Анри говорил ровно, спокойно, как говорят о вещах, к которым не раз возвращались. «Выложит сейчас всю историю, — думал я. — Таковы люди. Когда расспрашиваешь — отпрянут. Потом нажмешь какую-то пружинку — и он выложит тебе все. У каждого есть своя пружинка. Надо только знать — где.»

Человек говорил, не глядя на меня. Если бы не слышалось время от времени его почтительное «господин», то я бы счел, что он говорит сам с собой и совершенно обо мне позабыл.

— «И вывеску, — говорит, — уже надумал: Отель-ресторан «Юнгфрау»{2}

«Юнгфрау — далеко, — говорю, — другое надо было название выбрать. Вершин-то хоть в округе хватает.»

«Если вершина и далеко, то одна «юнгфрау» имеется поблизости. После обеда увидишь,» — говорит Йоган и посмеивается.

Анри протянул руку за рюмкой, но та была пуста. Я кивнул в сторону бара. Официантка принесла еще коньяку и опять аккуратненько так сунула талончик с ценой.

— Два, — напомнила она.

— Я не спрашивал, — пробормотал Анри. — Иди, зовут тебя.

— Никто меня не зовет, — засмеялась девушка.

— Не зовут, так позовут. В общем, проваливай.

Он выпил свой коньяк и опять уставился взглядом в окно. Особый был взгляд у этого человека. Туманный, погасший. Даже когда губы изрекали какую-нибудь остроту, глаза оставались все так же скорбны, словно говорили: не обращайте внимания, это я так.

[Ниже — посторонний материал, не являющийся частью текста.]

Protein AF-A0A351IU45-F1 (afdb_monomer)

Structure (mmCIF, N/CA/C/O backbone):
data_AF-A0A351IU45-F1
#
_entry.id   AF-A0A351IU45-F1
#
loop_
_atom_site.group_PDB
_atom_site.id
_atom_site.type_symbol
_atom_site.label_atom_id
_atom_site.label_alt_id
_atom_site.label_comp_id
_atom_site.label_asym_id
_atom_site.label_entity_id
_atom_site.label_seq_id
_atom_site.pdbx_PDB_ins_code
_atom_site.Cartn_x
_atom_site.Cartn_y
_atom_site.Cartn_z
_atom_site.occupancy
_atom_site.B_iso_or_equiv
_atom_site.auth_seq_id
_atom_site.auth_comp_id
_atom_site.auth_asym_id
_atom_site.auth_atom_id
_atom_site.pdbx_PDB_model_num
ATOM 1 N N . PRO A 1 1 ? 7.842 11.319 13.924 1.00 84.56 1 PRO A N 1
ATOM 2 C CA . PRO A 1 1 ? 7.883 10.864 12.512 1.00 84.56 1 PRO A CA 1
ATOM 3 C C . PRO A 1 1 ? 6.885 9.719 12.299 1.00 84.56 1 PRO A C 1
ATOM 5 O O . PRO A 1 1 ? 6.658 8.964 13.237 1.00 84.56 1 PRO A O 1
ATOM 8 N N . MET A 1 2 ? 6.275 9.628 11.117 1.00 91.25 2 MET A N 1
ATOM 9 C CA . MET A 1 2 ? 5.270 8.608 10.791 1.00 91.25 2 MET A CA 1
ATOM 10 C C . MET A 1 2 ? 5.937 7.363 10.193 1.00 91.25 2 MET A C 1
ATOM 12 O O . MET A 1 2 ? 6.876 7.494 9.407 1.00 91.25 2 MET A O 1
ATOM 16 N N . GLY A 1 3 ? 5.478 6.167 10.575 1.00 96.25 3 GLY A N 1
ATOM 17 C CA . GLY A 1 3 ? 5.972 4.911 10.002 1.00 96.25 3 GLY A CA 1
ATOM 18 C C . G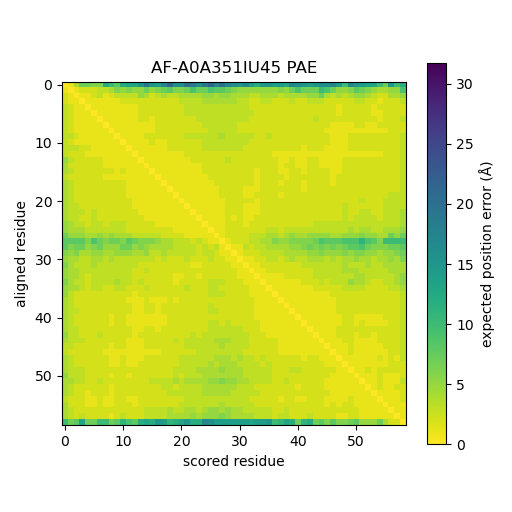LY A 1 3 ? 5.495 4.706 8.556 1.00 96.25 3 GLY A C 1
ATOM 19 O O . GLY A 1 3 ? 4.496 5.299 8.158 1.00 96.25 3 GLY A O 1
ATOM 20 N N . PRO A 1 4 ? 6.153 3.846 7.757 1.00 95.50 4 PRO A N 1
ATOM 21 C CA . PRO A 1 4 ? 5.819 3.675 6.339 1.00 95.50 4 PRO A CA 1
ATOM 22 C C . PRO A 1 4 ? 4.403 3.126 6.106 1.00 95.50 4 PRO A C 1
ATOM 24 O O . PRO A 1 4 ? 3.745 3.526 5.149 1.00 95.50 4 PRO A O 1
ATOM 27 N N . LEU A 1 5 ? 3.905 2.251 6.988 1.00 95.94 5 LEU A N 1
ATOM 28 C CA . LEU A 1 5 ? 2.542 1.712 6.892 1.00 95.94 5 LEU A CA 1
ATOM 29 C C . LEU A 1 5 ? 1.490 2.779 7.206 1.00 95.94 5 LEU A C 1
ATOM 31 O O . LEU A 1 5 ? 0.526 2.940 6.466 1.00 95.94 5 LEU A O 1
ATOM 35 N N . GLU A 1 6 ? 1.718 3.564 8.258 1.00 96.38 6 GLU A N 1
ATOM 36 C CA . GLU A 1 6 ? 0.828 4.665 8.629 1.00 96.38 6 GLU A CA 1
ATOM 37 C C . GLU A 1 6 ? 0.844 5.785 7.572 1.00 96.38 6 GLU A C 1
ATOM 39 O O . GLU A 1 6 ? -0.195 6.359 7.250 1.00 96.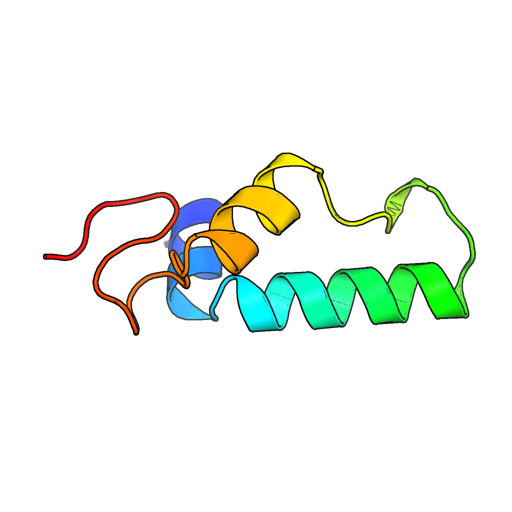38 6 GLU A O 1
ATOM 44 N N . LEU A 1 7 ? 2.010 6.054 6.972 1.00 96.56 7 LEU A N 1
ATOM 45 C CA . LEU A 1 7 ? 2.143 6.984 5.851 1.00 96.56 7 LEU A CA 1
ATOM 46 C C . LEU A 1 7 ? 1.394 6.476 4.612 1.00 96.56 7 LEU A C 1
ATOM 48 O O . LEU A 1 7 ? 0.724 7.256 3.940 1.00 96.56 7 LEU A O 1
ATOM 52 N N . SER A 1 8 ? 1.460 5.174 4.330 1.00 96.94 8 S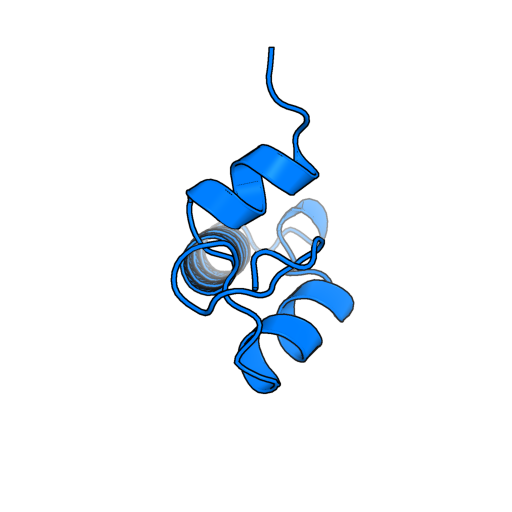ER A N 1
ATOM 53 C CA . SER A 1 8 ? 0.721 4.561 3.219 1.00 96.94 8 SER A CA 1
ATOM 54 C C . SER A 1 8 ? -0.791 4.705 3.404 1.00 96.94 8 SER A C 1
ATOM 56 O O . SER A 1 8 ? -1.491 5.051 2.456 1.00 96.94 8 SER A O 1
ATOM 58 N N . ASP A 1 9 ? -1.292 4.531 4.628 1.00 97.25 9 ASP A N 1
ATOM 59 C CA . ASP A 1 9 ? -2.705 4.752 4.956 1.00 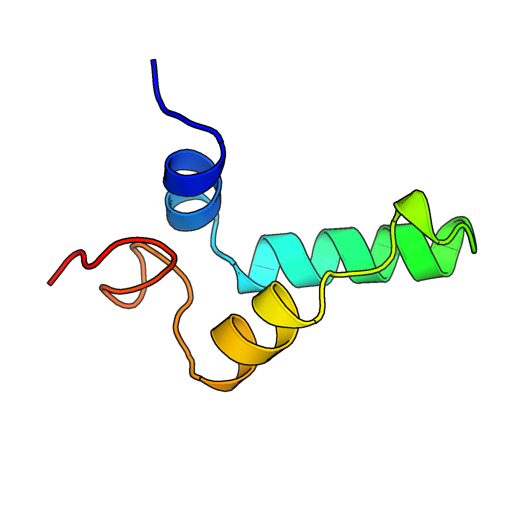97.25 9 ASP A CA 1
ATOM 60 C C . ASP A 1 9 ? -3.123 6.227 4.861 1.00 97.25 9 ASP A C 1
ATOM 62 O O . ASP A 1 9 ? -4.292 6.525 4.608 1.00 97.25 9 ASP A O 1
ATOM 66 N N . MET A 1 10 ? -2.193 7.163 5.063 1.00 96.75 10 MET A N 1
ATOM 67 C CA . MET A 1 10 ? -2.439 8.588 4.842 1.00 96.75 10 MET A CA 1
ATOM 68 C C . MET A 1 10 ? -2.521 8.934 3.349 1.00 96.75 10 MET A C 1
ATOM 70 O O . MET A 1 10 ? -3.397 9.703 2.961 1.00 96.75 10 MET A O 1
ATOM 74 N N . ILE A 1 11 ? -1.630 8.376 2.522 1.00 96.88 11 ILE A N 1
ATOM 75 C CA . ILE A 1 11 ? -1.606 8.591 1.063 1.00 96.88 11 ILE A CA 1
ATOM 76 C C . ILE A 1 11 ? -2.811 7.922 0.384 1.00 96.88 11 ILE A C 1
ATOM 78 O O . ILE A 1 11 ? -3.418 8.489 -0.526 1.00 96.88 11 ILE A O 1
ATOM 82 N N . GLY A 1 12 ? -3.155 6.716 0.830 1.00 97.06 12 GLY A N 1
ATOM 83 C CA . GLY A 1 12 ? -4.196 5.875 0.257 1.00 97.06 12 GLY A CA 1
ATOM 84 C C . GLY A 1 12 ? -3.625 4.631 -0.418 1.00 97.06 12 GLY A C 1
ATOM 85 O O . GLY A 1 12 ? -2.743 4.715 -1.276 1.00 97.06 12 GLY A O 1
ATOM 86 N N . LEU A 1 13 ? -4.142 3.460 -0.039 1.00 97.88 13 LEU A N 1
ATOM 87 C CA . LEU A 1 13 ? -3.619 2.175 -0.523 1.00 97.88 13 LEU A CA 1
ATOM 88 C C . LEU A 1 13 ? -3.922 1.915 -2.005 1.00 97.88 13 LEU A C 1
ATOM 90 O O . LEU A 1 13 ? -3.148 1.240 -2.679 1.00 97.88 13 LEU A O 1
ATOM 94 N N . ASP A 1 14 ? -5.002 2.484 -2.532 1.00 97.62 14 ASP A N 1
ATOM 95 C CA . ASP A 1 14 ? -5.321 2.478 -3.962 1.00 97.62 14 ASP A CA 1
ATOM 96 C C . ASP A 1 14 ? -4.310 3.287 -4.780 1.00 97.62 14 ASP A C 1
ATOM 98 O O . ASP A 1 14 ? -3.840 2.816 -5.813 1.00 97.62 14 ASP A O 1
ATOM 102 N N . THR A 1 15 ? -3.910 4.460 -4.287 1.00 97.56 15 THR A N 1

— Его «юнгфрау» звали Марией. Какая женщина, господин! Ничего общего с сегодняшними красавицами-щепками, которые худеют согласно платьям портного. Она была крупная, слегка полная, может быть, но настоящая женщина — чтобы работать и рожать детей. Волосы у ней были, как пшеница, а глаза — темно-синие, понимаете ли, почти черные. А какой голос, какой смех… Этого не опишешь.

— Она тоже была официанткой?

— Прислугой. Просидела годы в одной богатой семье и скопила достаточно денег. Йоган ее встретил и околдовал. Потому что — верите или нет — но та была прямо-таки околдована.

Как бы то ни было. Представьте себе, однако, эту метаморфозу: из прогнившего барака сделать удобный отель. Верно, что у Йогана имелись деньги — деньги Марии. Но он был не из тех, кто транжирит готовый капитал. Крупные заплаты ставили каменщик с плотником, все же остальное свалилось на нас. Мы красили полы, клеили обои, прокладывали проводку, строгали столы, а Мария шила занавески, скатерти, полотенца и все там, что требуется. Вставали затемно, ложились в полночь. А на следующий день — тот же табак.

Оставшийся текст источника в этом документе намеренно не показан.